> What to work on
A verbatim reproduction of the lines below, from the line containing "Structure (mmCIF, N/CA/C/O" through the line containing "ATOM 25 N N", both ends included, is the whole required output.

> Data for this exercise
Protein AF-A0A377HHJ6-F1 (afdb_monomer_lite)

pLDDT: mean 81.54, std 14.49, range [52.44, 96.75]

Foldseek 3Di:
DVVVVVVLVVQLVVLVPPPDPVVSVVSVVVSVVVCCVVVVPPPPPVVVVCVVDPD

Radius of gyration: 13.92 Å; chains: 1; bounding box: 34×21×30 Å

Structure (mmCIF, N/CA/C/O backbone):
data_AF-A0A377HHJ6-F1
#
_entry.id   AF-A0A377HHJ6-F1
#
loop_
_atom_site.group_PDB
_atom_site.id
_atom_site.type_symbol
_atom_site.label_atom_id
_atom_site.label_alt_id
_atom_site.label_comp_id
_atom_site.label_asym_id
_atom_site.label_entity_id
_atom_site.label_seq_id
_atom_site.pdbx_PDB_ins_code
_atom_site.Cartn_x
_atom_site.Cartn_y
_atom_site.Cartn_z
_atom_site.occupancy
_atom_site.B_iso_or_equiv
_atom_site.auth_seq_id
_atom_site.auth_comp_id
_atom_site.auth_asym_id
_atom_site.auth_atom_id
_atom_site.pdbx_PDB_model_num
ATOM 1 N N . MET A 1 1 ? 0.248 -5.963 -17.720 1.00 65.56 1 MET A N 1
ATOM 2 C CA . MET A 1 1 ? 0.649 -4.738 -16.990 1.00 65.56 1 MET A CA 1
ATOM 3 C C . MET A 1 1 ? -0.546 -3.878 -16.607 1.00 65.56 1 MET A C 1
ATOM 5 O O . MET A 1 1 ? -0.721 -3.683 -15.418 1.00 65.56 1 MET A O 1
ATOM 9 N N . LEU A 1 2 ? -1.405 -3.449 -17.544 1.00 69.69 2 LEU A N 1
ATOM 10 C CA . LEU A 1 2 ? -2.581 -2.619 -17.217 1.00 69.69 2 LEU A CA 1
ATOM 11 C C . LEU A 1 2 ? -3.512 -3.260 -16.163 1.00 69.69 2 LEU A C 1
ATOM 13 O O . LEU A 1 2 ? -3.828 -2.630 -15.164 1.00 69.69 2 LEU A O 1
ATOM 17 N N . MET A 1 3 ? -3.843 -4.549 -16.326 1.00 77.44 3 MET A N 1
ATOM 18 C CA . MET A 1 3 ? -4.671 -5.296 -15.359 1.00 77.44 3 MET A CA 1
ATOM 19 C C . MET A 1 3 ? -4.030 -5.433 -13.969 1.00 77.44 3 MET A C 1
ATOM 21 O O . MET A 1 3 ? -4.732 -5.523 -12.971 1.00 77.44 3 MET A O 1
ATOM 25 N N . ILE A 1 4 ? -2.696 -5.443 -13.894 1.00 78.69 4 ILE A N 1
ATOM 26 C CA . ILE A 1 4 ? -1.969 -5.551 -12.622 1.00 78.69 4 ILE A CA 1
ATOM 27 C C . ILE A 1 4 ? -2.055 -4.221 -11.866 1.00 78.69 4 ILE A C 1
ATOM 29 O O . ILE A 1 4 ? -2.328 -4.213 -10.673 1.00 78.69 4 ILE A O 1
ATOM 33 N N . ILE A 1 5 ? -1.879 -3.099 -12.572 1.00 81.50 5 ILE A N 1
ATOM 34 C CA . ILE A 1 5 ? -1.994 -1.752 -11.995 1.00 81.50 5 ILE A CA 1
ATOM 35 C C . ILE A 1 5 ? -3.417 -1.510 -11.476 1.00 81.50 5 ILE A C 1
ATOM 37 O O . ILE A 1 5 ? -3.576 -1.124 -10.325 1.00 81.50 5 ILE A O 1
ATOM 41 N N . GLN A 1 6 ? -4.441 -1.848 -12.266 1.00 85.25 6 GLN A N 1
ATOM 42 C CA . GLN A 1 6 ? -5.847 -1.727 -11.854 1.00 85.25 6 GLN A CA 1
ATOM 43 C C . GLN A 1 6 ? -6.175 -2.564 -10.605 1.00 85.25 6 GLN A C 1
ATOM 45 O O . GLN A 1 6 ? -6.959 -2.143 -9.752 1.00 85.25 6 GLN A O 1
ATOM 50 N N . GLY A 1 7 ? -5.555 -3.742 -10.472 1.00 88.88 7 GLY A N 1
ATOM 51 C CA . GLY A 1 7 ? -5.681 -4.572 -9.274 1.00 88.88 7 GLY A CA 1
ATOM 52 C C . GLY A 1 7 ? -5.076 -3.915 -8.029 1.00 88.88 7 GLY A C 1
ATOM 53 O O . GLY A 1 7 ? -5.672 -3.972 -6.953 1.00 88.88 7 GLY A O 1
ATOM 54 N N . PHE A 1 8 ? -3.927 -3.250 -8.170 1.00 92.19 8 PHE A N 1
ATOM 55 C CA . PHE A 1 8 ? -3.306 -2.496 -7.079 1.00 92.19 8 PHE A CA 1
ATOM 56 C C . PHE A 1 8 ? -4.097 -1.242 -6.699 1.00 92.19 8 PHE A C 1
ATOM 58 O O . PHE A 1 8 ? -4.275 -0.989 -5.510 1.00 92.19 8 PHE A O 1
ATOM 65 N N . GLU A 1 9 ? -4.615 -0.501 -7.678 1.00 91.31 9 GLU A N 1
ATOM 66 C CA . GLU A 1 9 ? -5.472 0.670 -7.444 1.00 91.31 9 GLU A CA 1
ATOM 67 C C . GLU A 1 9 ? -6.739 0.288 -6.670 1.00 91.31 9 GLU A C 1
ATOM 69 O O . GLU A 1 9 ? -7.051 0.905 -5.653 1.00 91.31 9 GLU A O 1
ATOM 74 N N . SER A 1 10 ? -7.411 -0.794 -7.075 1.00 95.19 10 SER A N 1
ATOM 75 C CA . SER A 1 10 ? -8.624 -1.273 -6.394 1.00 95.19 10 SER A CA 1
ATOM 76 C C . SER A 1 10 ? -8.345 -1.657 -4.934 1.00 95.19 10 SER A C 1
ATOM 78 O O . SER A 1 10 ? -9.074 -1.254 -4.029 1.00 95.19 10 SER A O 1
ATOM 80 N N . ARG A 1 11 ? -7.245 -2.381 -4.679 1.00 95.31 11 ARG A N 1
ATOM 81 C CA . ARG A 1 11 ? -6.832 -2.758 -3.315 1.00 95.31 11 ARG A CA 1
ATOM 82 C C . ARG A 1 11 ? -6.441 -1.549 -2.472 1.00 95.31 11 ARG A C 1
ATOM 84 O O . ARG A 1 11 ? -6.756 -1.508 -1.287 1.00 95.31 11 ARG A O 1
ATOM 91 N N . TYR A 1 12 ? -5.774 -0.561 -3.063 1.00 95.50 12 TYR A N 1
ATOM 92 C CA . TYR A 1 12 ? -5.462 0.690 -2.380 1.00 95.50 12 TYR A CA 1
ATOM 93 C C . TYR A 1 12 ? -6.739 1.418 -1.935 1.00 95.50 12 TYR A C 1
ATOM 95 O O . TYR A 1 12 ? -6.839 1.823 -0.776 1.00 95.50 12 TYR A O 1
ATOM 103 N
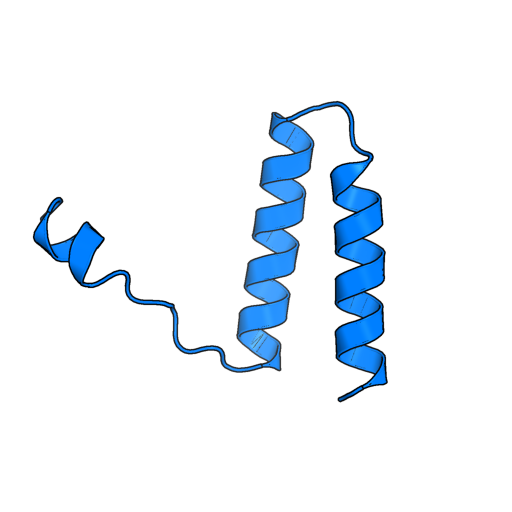 N . GLU A 1 13 ? -7.736 1.541 -2.815 1.00 96.75 13 GLU A N 1
ATOM 104 C CA . GLU A 1 13 ? -9.016 2.170 -2.471 1.00 96.75 13 GLU A CA 1
ATOM 105 C C . GLU A 1 13 ? -9.746 1.438 -1.339 1.00 96.75 13 GLU A C 1
ATOM 107 O O . GLU A 1 13 ? -10.320 2.084 -0.461 1.00 96.75 13 GLU A O 1
ATOM 112 N N . GLU A 1 14 ? -9.716 0.105 -1.333 1.00 96.56 14 GLU A N 1
ATOM 113 C CA . GLU A 1 14 ? -10.282 -0.705 -0.250 1.00 96.56 14 GLU A CA 1
ATOM 114 C C . GLU A 1 14 ? -9.566 -0.458 1.081 1.00 96.56 14 GLU A C 1
ATOM 116 O O . GLU A 1 14 ? -10.223 -0.215 2.093 1.00 96.56 14 GLU A O 1
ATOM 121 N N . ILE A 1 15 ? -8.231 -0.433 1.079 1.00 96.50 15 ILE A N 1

> Response area
Structure (mmCIF, N/CA/C/O backbone):
data_AF-A0A377HHJ6-F1
#
_entry.id   AF-A0A377HHJ6-F1
#
loop_
_atom_site.group_PDB
_atom_site.id
_atom_site.type_symbol
_atom_site.label_atom_id
_atom_site.label_alt_id
_atom_site.label_comp_id
_atom_site.label_asym_id
_atom_site.label_entity_id
_atom_site.label_seq_id
_atom_site.pdbx_PDB_ins_code
_atom_site.Cartn_x
_atom_site.Cartn_y
_atom_site.Cartn_z
_atom_site.occupancy
_atom_site.B_iso_or_equiv
_atom_site.auth_seq_id
_atom_site.auth_comp_id
_atom_site.auth_asym_id
_atom_site.auth_atom_id
_atom_site.pdbx_PDB_model_num
ATOM 1 N N . MET A 1 1 ? 0.248 -5.963 -17.720 1.00 65.56 1 MET A N 1
ATOM 2 C CA . MET A 1 1 ? 0.649 -4.738 -16.990 1.00 65.56 1 MET A CA 1
ATOM 3 C C . MET A 1 1 ? -0.546 -3.878 -16.607 1.00 65.56 1 MET A C 1
ATOM 5 O O . MET A 1 1 ? -0.721 -3.683 -15.418 1.00 65.56 1 MET A O 1
ATOM 9 N N . LEU A 1 2 ? -1.405 -3.449 -17.544 1.00 69.69 2 LEU A N 1
ATOM 10 C CA . LEU A 1 2 ? -2.581 -2.619 -17.217 1.00 69.69 2 LEU A CA 1
ATOM 11 C C . LEU A 1 2 ? -3.512 -3.260 -16.163 1.00 69.69 2 LEU A C 1
ATOM 13 O O . LEU A 1 2 ? -3.828 -2.630 -15.164 1.00 69.69 2 LEU A O 1
ATOM 17 N N . MET A 1 3 ? -3.843 -4.549 -16.326 1.00 77.44 3 MET A N 1
ATOM 18 C CA . MET A 1 3 ? -4.671 -5.296 -15.359 1.00 77.44 3 MET A CA 1
ATOM 19 C C . MET A 1 3 ? -4.030 -5.433 -13.969 1.00 77.44 3 MET A C 1
ATOM 21 O O . MET A 1 3 ? -4.732 -5.523 -12.971 1.00 77.44 3 MET A O 1
ATOM 25 N N . ILE A 1 4 ? -2.696 -5.443 -13.894 1.00 78.69 4 ILE A N 1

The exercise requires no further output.